Alzheimer’s May Flip Brain Switch to Erase Memories

New findings from researchers suggest Alzheimer’s disease tricks the brain into wiping out its own memories. Both sticky protein clumps known as amyloid beta and brain swelling target the same spot on nerve cells, telling them to cut vital links needed for recall. This work, done at Stanford, points to a common path that destroys memory and opens doors to new treatments.

Background

Alzheimer’s hits millions worldwide, stealing memories bit by bit. Patients first forget recent events, then faces and daily tasks fade away. For years, doctors focused on amyloid beta, those protein bits that build up into plaques between brain cells. Drugs like lecanemab aim to clear these plaques, slowing decline a touch. But memory does not come back. Many experts now look at other causes, like swelling from the body’s immune response in the brain.

This swelling, or inflammation, ramps up as Alzheimer’s worsens. Immune cells release signals that harm healthy tissue. Past studies linked both amyloid beta and inflammation to lost connections between neurons, called synapses. Synapses let brain cells talk, forming the web of memory. When they go, so does recall.

Stanford scientists built on old work about a receptor called LilrB2. Back in 2006, they found its mouse version helps prune synapses during growth and learning. Pruning shapes the brain, but too much hurts. By 2013, tests showed amyloid beta sticks to LilrB2, sparking synapse loss. Mice without this receptor kept memories better in Alzheimer’s models.

Key Details

The new study ties amyloid beta and inflammation to LilrB2 in a clear way. Researchers screened immune proteins from the complement system, which fights invaders but can backfire in the brain. One piece, C4d, bound tight to LilrB2.

To check, they injected C4d into healthy mouse brains. Synapses vanished fast.

"Lo and behold, it stripped synapses off neurons," said Carla Shatz, a biology professor at Stanford who led the work.
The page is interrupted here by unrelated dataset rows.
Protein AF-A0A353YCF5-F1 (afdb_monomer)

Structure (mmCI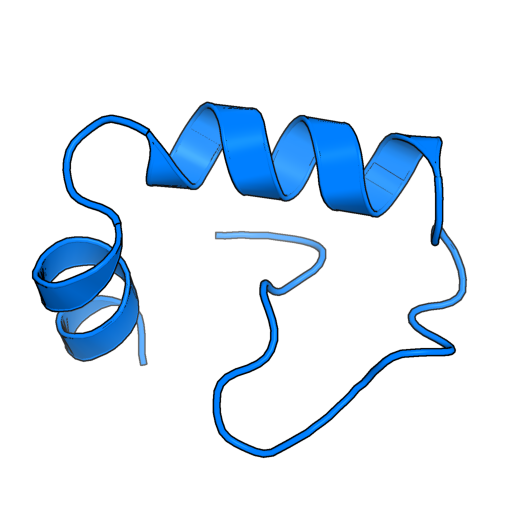F, N/CA/C/O backbone):
data_AF-A0A353YCF5-F1
#
_entry.id   AF-A0A353YCF5-F1
#
loop_
_atom_site.group_PDB
_atom_site.id
_atom_site.type_symbol
_atom_site.label_atom_id
_atom_site.label_alt_id
_atom_site.label_comp_id
_atom_site.label_asym_id
_atom_site.label_entity_id
_atom_site.label_seq_id
_atom_site.pdbx_PDB_ins_code
_atom_site.Cartn_x
_atom_site.Cartn_y
_atom_site.Cartn_z
_atom_site.occupancy
_atom_site.B_iso_or_equiv
_atom_site.auth_seq_id
_atom_site.auth_comp_id
_atom_site.auth_asym_id
_atom_site.auth_atom_id
_atom_site.pdbx_PDB_model_num
ATOM 1 N N . GLU A 1 1 ? 6.738 -13.041 -5.287 1.00 55.38 1 GLU A N 1
ATOM 2 C CA . GLU A 1 1 ? 5.964 -11.781 -5.4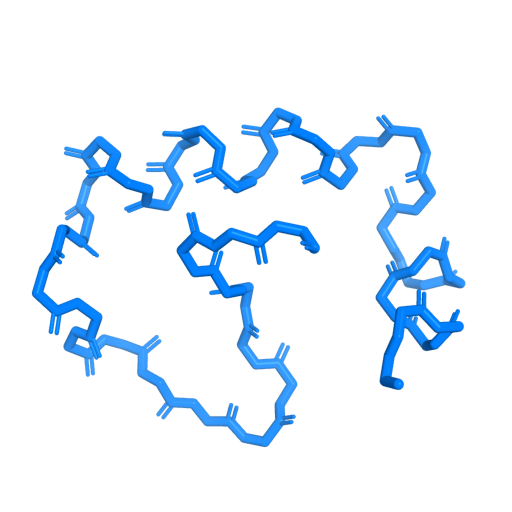12 1.00 55.38 1 GLU A CA 1
ATOM 3 C C . GLU A 1 1 ? 6.767 -10.513 -5.079 1.00 55.38 1 GLU A C 1
ATOM 5 O O . GLU A 1 1 ? 6.422 -9.439 -5.539 1.00 55.38 1 GLU A O 1
ATOM 10 N N . THR A 1 2 ? 7.917 -10.598 -4.409 1.00 59.81 2 THR A N 1
ATOM 11 C CA . THR A 1 2 ? 8.729 -9.432 -3.995 1.00 59.81 2 THR A CA 1
ATOM 12 C C . THR A 1 2 ? 9.391 -8.641 -5.141 1.00 59.81 2 THR A C 1
ATOM 14 O O . THR A 1 2 ? 9.819 -7.506 -4.935 1.00 59.81 2 THR A O 1
ATOM 17 N N . ASN A 1 3 ? 9.485 -9.216 -6.348 1.00 77.06 3 ASN A N 1
ATOM 18 C CA . ASN A 1 3 ? 10.197 -8.603 -7.477 1.00 77.06 3 ASN A CA 1
ATOM 19 C C .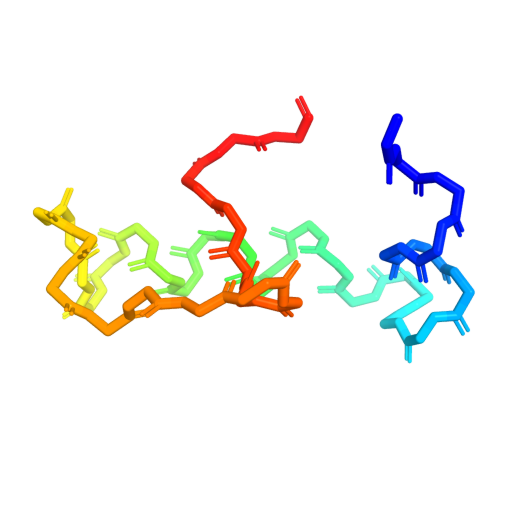 ASN A 1 3 ? 9.481 -7.340 -7.993 1.00 77.06 3 ASN A C 1
ATOM 21 O O . ASN A 1 3 ? 10.099 -6.284 -8.100 1.00 77.06 3 ASN A O 1
ATOM 25 N N . TYR A 1 4 ? 8.160 -7.399 -8.207 1.00 89.19 4 TYR A N 1
ATOM 26 C CA . TYR A 1 4 ? 7.422 -6.224 -8.683 1.00 89.19 4 TYR A CA 1
ATOM 27 C C . TYR A 1 4 ? 7.352 -5.126 -7.611 1.00 89.19 4 TYR A C 1
ATOM 29 O O . TYR A 1 4 ? 7.541 -3.958 -7.927 1.00 89.19 4 TYR A O 1
ATOM 37 N N . LEU A 1 5 ? 7.163 -5.476 -6.332 1.00 93.12 5 LEU A N 1
ATOM 38 C CA . LEU A 1 5 ? 7.121 -4.488 -5.249 1.00 93.12 5 LEU A CA 1
ATOM 39 C C . LEU A 1 5 ? 8.440 -3.715 -5.131 1.00 93.12 5 LEU A C 1
ATOM 41 O O . LEU A 1 5 ? 8.420 -2.493 -4.998 1.00 93.12 5 LEU A O 1
ATOM 45 N N . ARG A 1 6 ? 9.593 -4.397 -5.221 1.00 93.31 6 ARG A N 1
ATOM 46 C CA . ARG A 1 6 ? 10.899 -3.716 -5.248 1.00 93.31 6 ARG A CA 1
ATOM 47 C C . ARG A 1 6 ? 11.099 -2.903 -6.527 1.00 93.31 6 ARG A C 1
ATOM 49 O O . ARG A 1 6 ? 11.691 -1.834 -6.439 1.00 93.31 6 ARG A O 1
ATOM 56 N N . ALA A 1 7 ? 10.5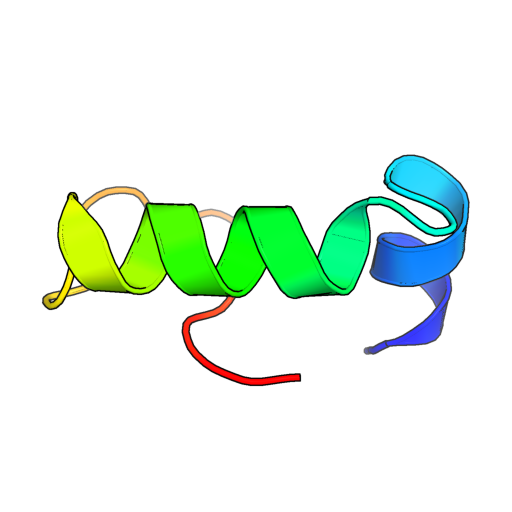88 -3.354 -7.672 1.00 94.25 7 ALA A N 1
ATOM 57 C CA . ALA A 1 7 ? 10.642 -2.585 -8.916 1.00 94.25 7 ALA A CA 1
ATOM 58 C C . ALA A 1 7 ? 9.826 -1.278 -8.846 1.00 94.25 7 ALA A C 1
ATOM 60 O O . ALA A 1 7 ? 10.292 -0.251 -9.328 1.00 94.25 7 ALA A O 1
ATOM 61 N N . TYR A 1 8 ? 8.648 -1.290 -8.212 1.00 94.25 8 TYR A N 1
ATOM 62 C CA . TYR A 1 8 ? 7.794 -0.101 -8.073 1.00 94.25 8 TYR A CA 1
ATOM 63 C C . TYR A 1 8 ? 8.222 0.832 -6.935 1.00 94.25 8 TYR A C 1
ATOM 65 O O . TYR A 1 8 ? 8.223 2.050 -7.100 1.00 94.25 8 TYR A O 1
ATOM 73 N N . TYR A 1 9 ? 8.561 0.282 -5.767 1.00 94.94 9 TYR A N 1
ATOM 74 C CA . TYR A 1 9 ? 8.777 1.070 -4.547 1.00 94.94 9 TYR A CA 1
ATOM 75 C C . TYR A 1 9 ? 10.255 1.243 -4.171 1.00 94.94 9 TYR A C 1
ATOM 77 O O . TYR A 1 9 ? 10.582 2.078 -3.323 1.00 94.94 9 TYR A O 1
ATOM 85 N N . GLY A 1 10 ? 11.161 0.474 -4.779 1.00 95.19 10 GLY A N 1
ATOM 86 C CA . GLY A 1 10 ? 12.598 0.556 -4.528 1.00 95.19 10 GLY A CA 1
ATOM 87 C C . GLY A 1 10 ? 12.959 0.399 -3.049 1.00 95.19 10 GLY A C 1
ATOM 88 O O . GLY A 1 10 ? 12.378 -0.407 -2.318 1.00 95.19 10 GLY A O 1
ATOM 89 N N . ALA A 1 11 ? 13.915 1.210 -2.595 1.00 95.69 11 ALA A N 1
ATOM 90 C CA . ALA A 1 11 ? 14.377 1.227 -1.206 1.00 95.69 11 ALA A CA 1
ATOM 91 C C . ALA A 1 11 ? 13.289 1.651 -0.197 1.00 95.69 11 ALA A C 1
ATOM 93 O O . ALA A 1 11 ? 13.411 1.367 0.993 1.00 95.69 11 ALA A O 1
ATOM 94 N N . ASN A 1 12 ? 12.201 2.281 -0.655 1.00 97.25 12 ASN A N 1
ATOM 95 C CA . ASN A 1 12 ? 11.123 2.743 0.221 1.00 97.25 12 ASN A CA 1
ATOM 96 C C . ASN A 1 12 ? 10.163 1.624 0.635 1.00 97.25 12 ASN A C 1
ATOM 98 O O . ASN A 1 12 ? 9.363 1.826 1.549 1.00 97.25 12 ASN A O 1
ATOM 102 N N . LEU A 1 13 ? 10.234 0.452 -0.008 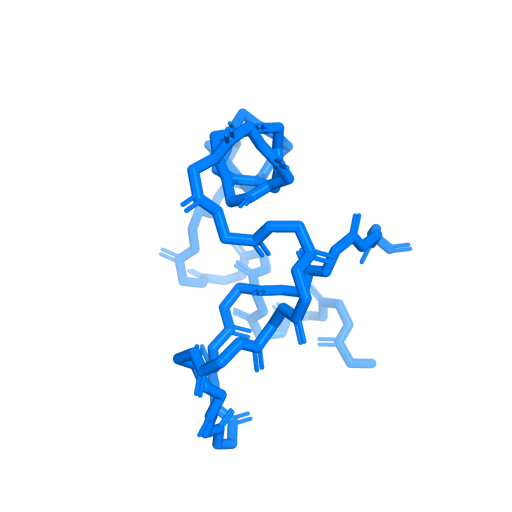1.00 96.12 13 LEU A N 1
ATOM 103 C CA . LEU A 1 13 ? 9.301 -0.653 0.215 1.00 96.12 13 LEU A CA 1
ATOM 104 C C . LEU A 1 13 ? 9.177 -1.023 1.702 1.00 96.12 13 LEU A C 1
ATOM 106 O O . LEU A 1 13 ? 8.070 -1.186 2.208 1.00 96.12 13 LEU A O 1
ATOM 110 N N . GLN A 1 14 ? 10.298 -1.098 2.418 1.00 96.25 14 GLN A N 1
ATOM 111 C CA . GLN A 1 14 ? 10.306 -1.484 3.829 1.00 96.25 14 GLN A CA 1
ATOM 112 C C . GLN A 1 14 ? 9.554 -0.473 4.709 1.00 96.25 14 GLN A C 1
ATOM 114 O O . GLN A 1 14 ? 8.672 -0.858 5.476 1.00 96.25 14 GLN A O 1
ATOM 119 N N . ARG A 1 15 ? 9.808 0.827 4.514 1.00 98.12 15 ARG A N 1
ATOM 120 C CA . ARG A 1 15 ? 9.111 1.904 5.233 1.00 98.12 15 ARG A CA 1
ATOM 121 C C . ARG A 1 15 ? 7.625 1.974 4.876 1.00 98.12 15 ARG A C 1
ATOM 123 O O . ARG A 1 15 ? 6.798 2.283 5.728 1.00 98.12 15 ARG A O 1
ATOM 130 N N . LEU A 1 16 ? 7.263 1.681 3.628 1.00 98.06 16 LEU A N 1
ATOM 131 C CA . LEU A 1 16 ? 5.865 1.645 3.197 1.00 98.06 16 LEU A CA 1
ATOM 132 C C . LEU A 1 16 ? 5.085 0.506 3.860 1.00 98.06 16 LEU A C 1
ATOM 134 O O . LEU A 1 16 ? 3.947 0.721 4.274 1.00 98.06 16 LEU A O 1
ATOM 138 N N . VAL A 1 17 ? 5.696 -0.669 4.026 1.00 97.81 17 VAL A N 1
ATOM 139 C CA . VAL A 1 17 ? 5.095 -1.782 4.780 1.00 97.81 17 VAL A CA 1
ATOM 140 C C . VAL A 1 17 ? 4.892 -1.404 6.254 1.00 97.81 17 VAL A C 1
ATOM 142 O O . VAL A 1 17 ? 3.839 -1.690 6.821 1.00 97.81 17 VAL A O 1
ATOM 145 N N . GLU A 1 18 ? 5.849 -0.713 6.880 1.00 98.44 18 GLU A N 1
ATOM 146 C CA . GLU A 1 18 ? 5.700 -0.210 8.257 1.00 98.44 18 GLU A CA 1
ATOM 147 C C . GLU A 1 18 ? 4.540 0.789 8.388 1.00 98.44 18 GLU A C 1
ATOM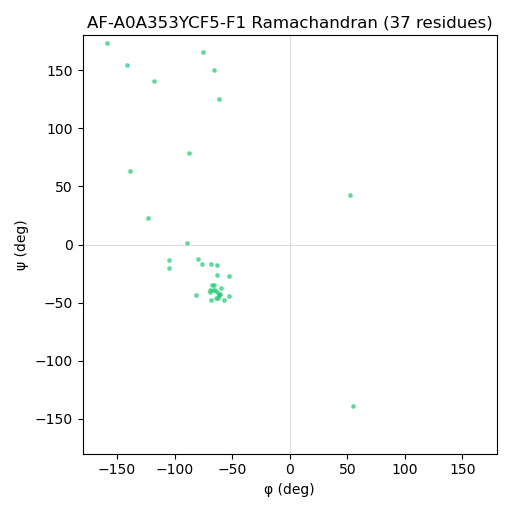 149 O O . GLU A 1 18 ? 3.730 0.693 9.313 1.00 98.44 18 GLU A O 1
ATOM 154 N N . ILE A 1 19 ? 4.417 1.718 7.435 1.00 98.56 19 ILE A N 1
ATOM 155 C CA . ILE A 1 19 ? 3.306 2.677 7.376 1.00 98.56 19 ILE A CA 1
ATOM 156 C C . ILE A 1 19 ? 1.976 1.940 7.186 1.00 98.56 19 ILE A C 1
ATOM 158 O O . ILE A 1 19 ? 1.018 2.221 7.906 1.00 98.56 19 ILE A O 1
ATOM 162 N N . LYS A 1 20 ? 1.915 0.969 6.268 1.00 98.56 20 LYS A N 1
ATOM 163 C CA . LYS A 1 20 ? 0.715 0.162 6.025 1.00 98.56 20 LYS A CA 1
ATOM 164 C C . LYS A 1 20 ? 0.260 -0.546 7.300 1.00 98.56 20 LYS A C 1
ATOM 166 O O . LYS A 1 20 ? -0.901 -0.416 7.658 1.00 98.56 20 LYS A O 1
ATOM 171 N N . ARG A 1 21 ? 1.167 -1.201 8.033 1.00 98.31 21 ARG A N 1
ATOM 172 C CA . ARG A 1 21 ? 0.834 -1.839 9.322 1.00 98.31 21 ARG A CA 1
ATOM 173 C C . ARG A 1 21 ? 0.303 -0.851 10.356 1.00 98.31 21 ARG A C 1
ATOM 175 O O . ARG A 1 21 ? -0.575 -1.203 11.132 1.00 98.31 21 ARG A O 1
ATOM 182 N N . LYS A 1 22 ? 0.849 0.367 10.392 1.00 98.62 22 LYS A N 1
ATOM 183 C CA . LYS A 1 22 ? 0.444 1.389 11.365 1.00 98.62 22 LYS A CA 1
ATOM 184 C C . LYS A 1 22 ? -0.971 1.909 11.110 1.00 98.62 22 LYS A C 1
ATOM 186 O O . LYS A 1 22 ? -1.695 2.157 12.068 1.00 98.62 22 LYS A O 1
ATOM 191 N N . TYR A 1 23 ? -1.329 2.130 9.847 1.00 98.62 23 TYR A N 1
ATOM 192 C CA . TYR A 1 23 ? -2.575 2.814 9.482 1.00 98.62 23 TYR A CA 1
ATOM 193 C C . TYR A 1 23 ? -3.670 1.885 8.948 1.00 98.62 23 TYR A C 1
ATOM 195 O O . TYR A 1 23 ? -4.835 2.264 8.975 1.00 98.62 23 TYR A O 1
ATOM 203 N N . ASP A 1 24 ? -3.320 0.690 8.477 1.00 98.62 24 ASP A N 1
ATOM 204 C CA . ASP A 1 24 ? -4.258 -0.323 7.991 1.00 98.62 24 ASP A CA 1
ATOM 205 C C . ASP A 1 24 ? -3.847 -1.733 8.466 1.00 98.62 24 ASP A C 1
ATOM 207 O O . ASP A 1 24 ? -3.489 -2.587 7.647 1.00 98.62 24 ASP A O 1
ATOM 211 N N . PRO A 1 25 ? -3.840 -1.981 9.793 1.00 98.19 25 PRO A N 1
ATOM 212 C CA . PRO A 1 25 ? -3.416 -3.261 10.367 1.00 98.19 25 PRO A CA 1
ATOM 213 C C . PRO A 1 25 ? -4.302 -4.439 9.940 1.00 98.19 25 PRO A C 1
ATOM 215 O O . PRO A 1 25 ? -3.813 -5.563 9.866 1.00 98.19 2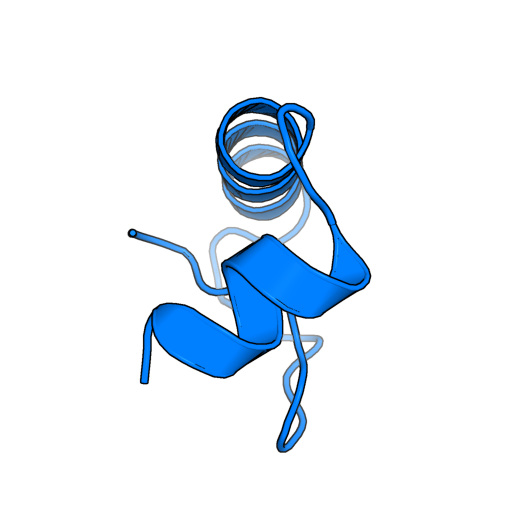5 PRO A O 1
ATOM 218 N N . ASP A 1 26 ? -5.567 -4.179 9.600 1.00 98.31 26 ASP A N 1
ATOM 219 C CA . ASP A 1 26 ? -6.530 -5.192 9.147 1.00 98.31 26 ASP A CA 1
ATOM 220 C C . ASP A 1 26 ? -6.502 -5.406 7.623 1.00 98.31 26 ASP A C 1
ATOM 222 O O . ASP A 1 26 ? -7.255 -6.218 7.081 1.00 98.31 26 ASP A O 1
ATOM 226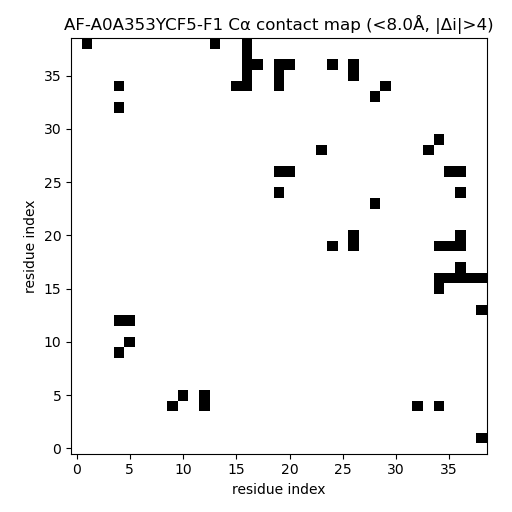 N N . ASN A 1 27 ? -5.622 -4.688 6.913 1.00 97.75 27 ASN A N 1
ATOM 227 C CA . ASN A 1 27 ? -5.476 -4.738 5.459 1.00 97.75 27 ASN A CA 1
ATOM 228 C C . ASN A 1 27 ? -6.806 -4.522 4.704 1.00 97.75 27 ASN A C 1
ATOM 230 O O . ASN A 1 27 ? -7.126 -5.223 3.731 1.00 97.75 27 ASN A O 1
ATOM 234 N N . LEU A 1 28 ? -7.595 -3.551 5.165 1.00 98.44 28 LEU A N 1
ATOM 235 C CA . LEU A 1 28 ? -8.861 -3.140 4.567 1.00 98.44 28 LEU A CA 1
ATOM 236 C C . LEU A 1 28 ? -8.652 -2.653 3.127 1.00 98.44 28 LEU A C 1
ATOM 238 O O . LEU A 1 28 ? -9.395 -3.041 2.223 1.00 98.44 28 LEU A O 1
ATOM 242 N N . PHE A 1 29 ? -7.603 -1.862 2.886 1.00 97.88 29 PHE A N 1
ATO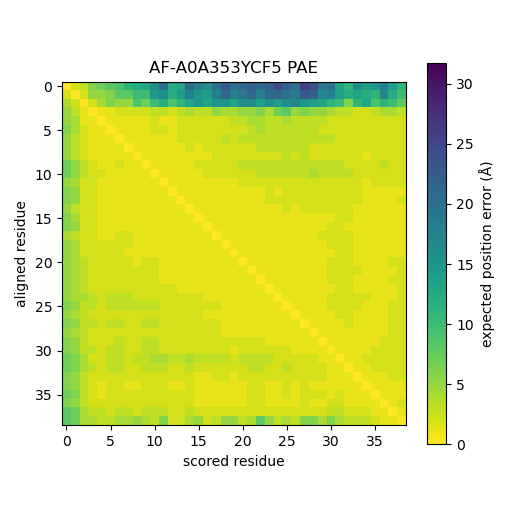M 243 C CA . PHE A 1 29 ? -7.254 -1.369 1.554 1.00 97.88 29 PHE A CA 1
ATOM 244 C C . PHE A 1 29 ? -6.346 -2.366 0.824 1.00 97.88 29 PHE A C 1
ATOM 246 O O . PHE A 1 29 ? -5.128 -2.173 0.752 1.00 97.88 29 PHE A O 1
ATOM 253 N N . ARG A 1 30 ? -6.927 -3.434 0.270 1.00 97.00 30 ARG A N 1
ATOM 254 C CA . ARG A 1 30 ? -6.195 -4.469 -0.483 1.00 97.00 30 ARG A CA 1
ATOM 255 C C . ARG A 1 30 ? -6.637 -4.568 -1.942 1.00 97.00 30 ARG A C 1
ATOM 257 O O . ARG A 1 30 ? -7.823 -4.495 -2.248 1.00 97.00 30 ARG A O 1
ATOM 264 N N . PHE A 1 31 ? -5.672 -4.766 -2.832 1.00 95.44 31 PHE A N 1
ATOM 265 C CA . PHE A 1 31 ? -5.854 -4.995 -4.270 1.00 95.44 31 PHE A CA 1
ATOM 266 C C . PHE A 1 31 ? -4.603 -5.697 -4.824 1.00 95.44 31 PHE A C 1
ATOM 268 O O . PHE A 1 31 ? -3.616 -5.843 -4.110 1.00 95.44 31 PHE A O 1
ATOM 275 N N . THR A 1 32 ? -4.602 -6.125 -6.089 1.00 91.56 32 THR A N 1
ATOM 276 C CA . THR A 1 32 ? -3.547 -6.987 -6.672 1.00 91.56 32 THR A CA 1
ATOM 277 C C . THR A 1 32 ? -2.108 -6.470 -6.495 1.00 91.56 32 THR A C 1
ATOM 279 O O . THR A 1 32 ? -1.176 -7.263 -6.447 1.00 91.56 32 THR A O 1
ATOM 282 N N . GLN A 1 33 ? -1.904 -5.155 -6.367 1.00 90.94 33 GLN A N 1
ATOM 283 C CA . GLN A 1 33 ? -0.593 -4.533 -6.123 1.00 90.94 33 GLN A CA 1
ATOM 284 C C . GLN A 1 33 ? -0.557 -3.665 -4.852 1.00 90.94 33 GLN A C 1
ATOM 286 O O . GLN A 1 33 ? 0.278 -2.769 -4.740 1.00 90.94 33 GLN A O 1
ATOM 291 N N . SER A 1 34 ? -1.452 -3.891 -3.886 1.00 95.19 34 SER A N 1
ATOM 292 C CA . SER A 1 34 ? -1.388 -3.170 -2.611 1.00 95.19 34 SER A CA 1
ATOM 293 C C . SER A 1 34 ? -0.127 -3.540 -1.827 1.00 95.19 34 SER A C 1
ATOM 295 O O . SER A 1 34 ? 0.353 -4.670 -1.907 1.00 95.19 34 SER A O 1
ATOM 297 N N . ILE A 1 35 ? 0.375 -2.604 -1.019 1.00 96.00 35 ILE A N 1
ATOM 298 C CA . ILE A 1 35 ? 1.486 -2.850 -0.092 1.00 96.00 35 ILE A CA 1
ATOM 299 C C . ILE A 1 35 ? 1.061 -3.931 0.923 1.00 96.00 35 ILE A C 1
ATOM 301 O O . ILE A 1 35 ? 0.025 -3.756 1.571 1.00 96.00 35 ILE A O 1
ATOM 305 N N . PRO A 1 36 ? 1.826 -5.027 1.075 1.00 95.69 36 PRO A N 1
ATOM 306 C CA . PRO A 1 36 ? 1.502 -6.091 2.020 1.00 95.69 36 PRO A CA 1
ATOM 307 C C . PRO A 1 36 ? 1.802 -5.675 3.466 1.00 95.69 36 PRO A C 1
ATOM 309 O O . PRO A 1 36 ? 2.530 -4.715 3.720 1.00 95.69 36 PRO A O 1
ATOM 312 N N . LEU A 1 37 ? 1.288 -6.437 4.434 1.00 97.00 37 LEU A N 1
ATOM 313 C CA . LEU A 1 37 ? 1.635 -6.247 5.847 1.00 97.00 37 LEU A CA 1
ATOM 314 C C . LEU A 1 37 ? 3.024 -6.805 6.197 1.00 97.00 37 LEU A C 1
ATOM 316 O O . LEU A 1 37 ? 3.596 -6.409 7.204 1.00 97.00 37 LEU A O 1
ATOM 320 N N . SER A 1 38 ? 3.618 -7.668 5.377 1.00 94.12 38 SER A N 1
ATOM 321 C CA . SER A 1 38 ? 4.975 -8.205 5.560 1.00 94.12 38 SER A CA 1
ATOM 322 C C . SER A 1 38 ? 5.698 -8.326 4.216 1.00 94.12 38 SER A C 1
ATOM 324 O O . SER A 1 38 ? 5.043 -8.408 3.181 1.00 94.12 38 SER A O 1
ATOM 326 N N . LEU A 1 39 ? 7.036 -8.292 4.237 1.00 88.88 39 LEU A N 1
ATOM 327 C CA . LEU A 1 39 ? 7.882 -8.419 3.039 1.00 88.88 39 LEU A CA 1
ATOM 328 C C . LEU A 1 39 ? 8.058 -9.867 2.584 1.00 88.88 39 LEU A C 1
ATOM 330 O O . LEU A 1 39 ? 8.064 -10.744 3.474 1.00 88.88 39 LEU A O 1
#

Solvent-accessible surface area (backbone atoms only — not comparable to full-atom values): 2534 Å² total; per-residue (Å²): 122,67,65,62,52,42,71,76,44,45,90,49,40,65,60,52,23,54,49,37,42,73,78,40,71,83,54,78,83,69,58,102,82,45,81,49,78,68,134

Secondary structure (DSSP, 8-state):
-HHHHHHHHGGGHHHHHHHHHHH-TT--S--TTPPPS--

Sequence (39 aa):
ETNYLRAYYGANLQRLVEIKRKYDPDNLFRFTQSIPLSL

Foldseek 3Di:
DVPVLCVVQPPCLVVQLVVCCVPPVVPPPDDPPDRDVHD

pLDDT: mean 93.54, std 9.25, range [55.38, 98.62]

Radius of gyration: 9.48 Å; Cα contacts (8 Å, |Δi|>4): 28; chains: 1; bounding box: 23×15×20 Å

Mean predicted aligned error: 2.77 Å

This molecule was once seen as useless junk. Now it looks key to damage.

How the Switch Works

LilrB2 sits on neurons like a signal receiver. Amyloid beta docks there first, then C4d from inflammation piles on. Both flip the switch, ordering synapse removal. Neurons follow, pruning links they need for memory. It is not passive harm—cells do the work themselves.

Tests used Alzheimer’s mouse models with human-like symptoms. Blocking LilrB2 saved synapses and memory. Separate UCLA work fits here. They made a molecule, DDL-920, that boosts brain rhythms tied to recall. Given to sick mice for two weeks, it fixed maze memory to normal levels. No odd side effects showed.

Gamma waves, fast electrical pulses from certain neurons, drive memory. In Alzheimer’s, these weaken. DDL-920 eases brakes on those neurons, ramping waves back up. Lead researcher Istvan Mody noted current plaque drugs leave brain circuits broken.

“They leave behind a brain that is maybe plaqueless, but all the pathological alterations in the circuits and the mechanisms in the neurons are not corrected,” Mody said.

Other teams target related paths. One group used gene tools to tweak aging brain chemicals, boosting rat memory. Another hit an inflammation enzyme in risky mice, calming brain swelling.

What This Means

This shared switch changes how we see Alzheimer’s. It links top theories—amyloid and inflammation—into one path. Drugs hitting LilrB2 or like receptors might shield synapses directly, saving memory outright.

Past treatments slow loss but do not fix it. A synapse protector could differ. Mice without LilrB2 or on DDL-920 recalled paths, nests, fears like healthy ones. Human trials lie ahead, testing safety and reach across the blood-brain wall.

Broader reach shows too. Weak gamma waves link to depression, schizophrenia, even autism. If this works, one drug might aid many. Inflammation paths deserve more eyes, as Shatz put it. They may drive loss unchecked.

Teams plan next steps. UCLA eyes human safety for DDL-920. Stanford pushes LilrB2 blockers. Gene tweaks from other labs hint multiple fixes fit together. For now, mice prove the point: flip the switch off, memories stay.

Patients wait. Over 6 million in the US face Alzheimer’s now. By 2050, numbers may double. Each step like this brings tools closer. Families see hope in brains that fight back, not just slow foes.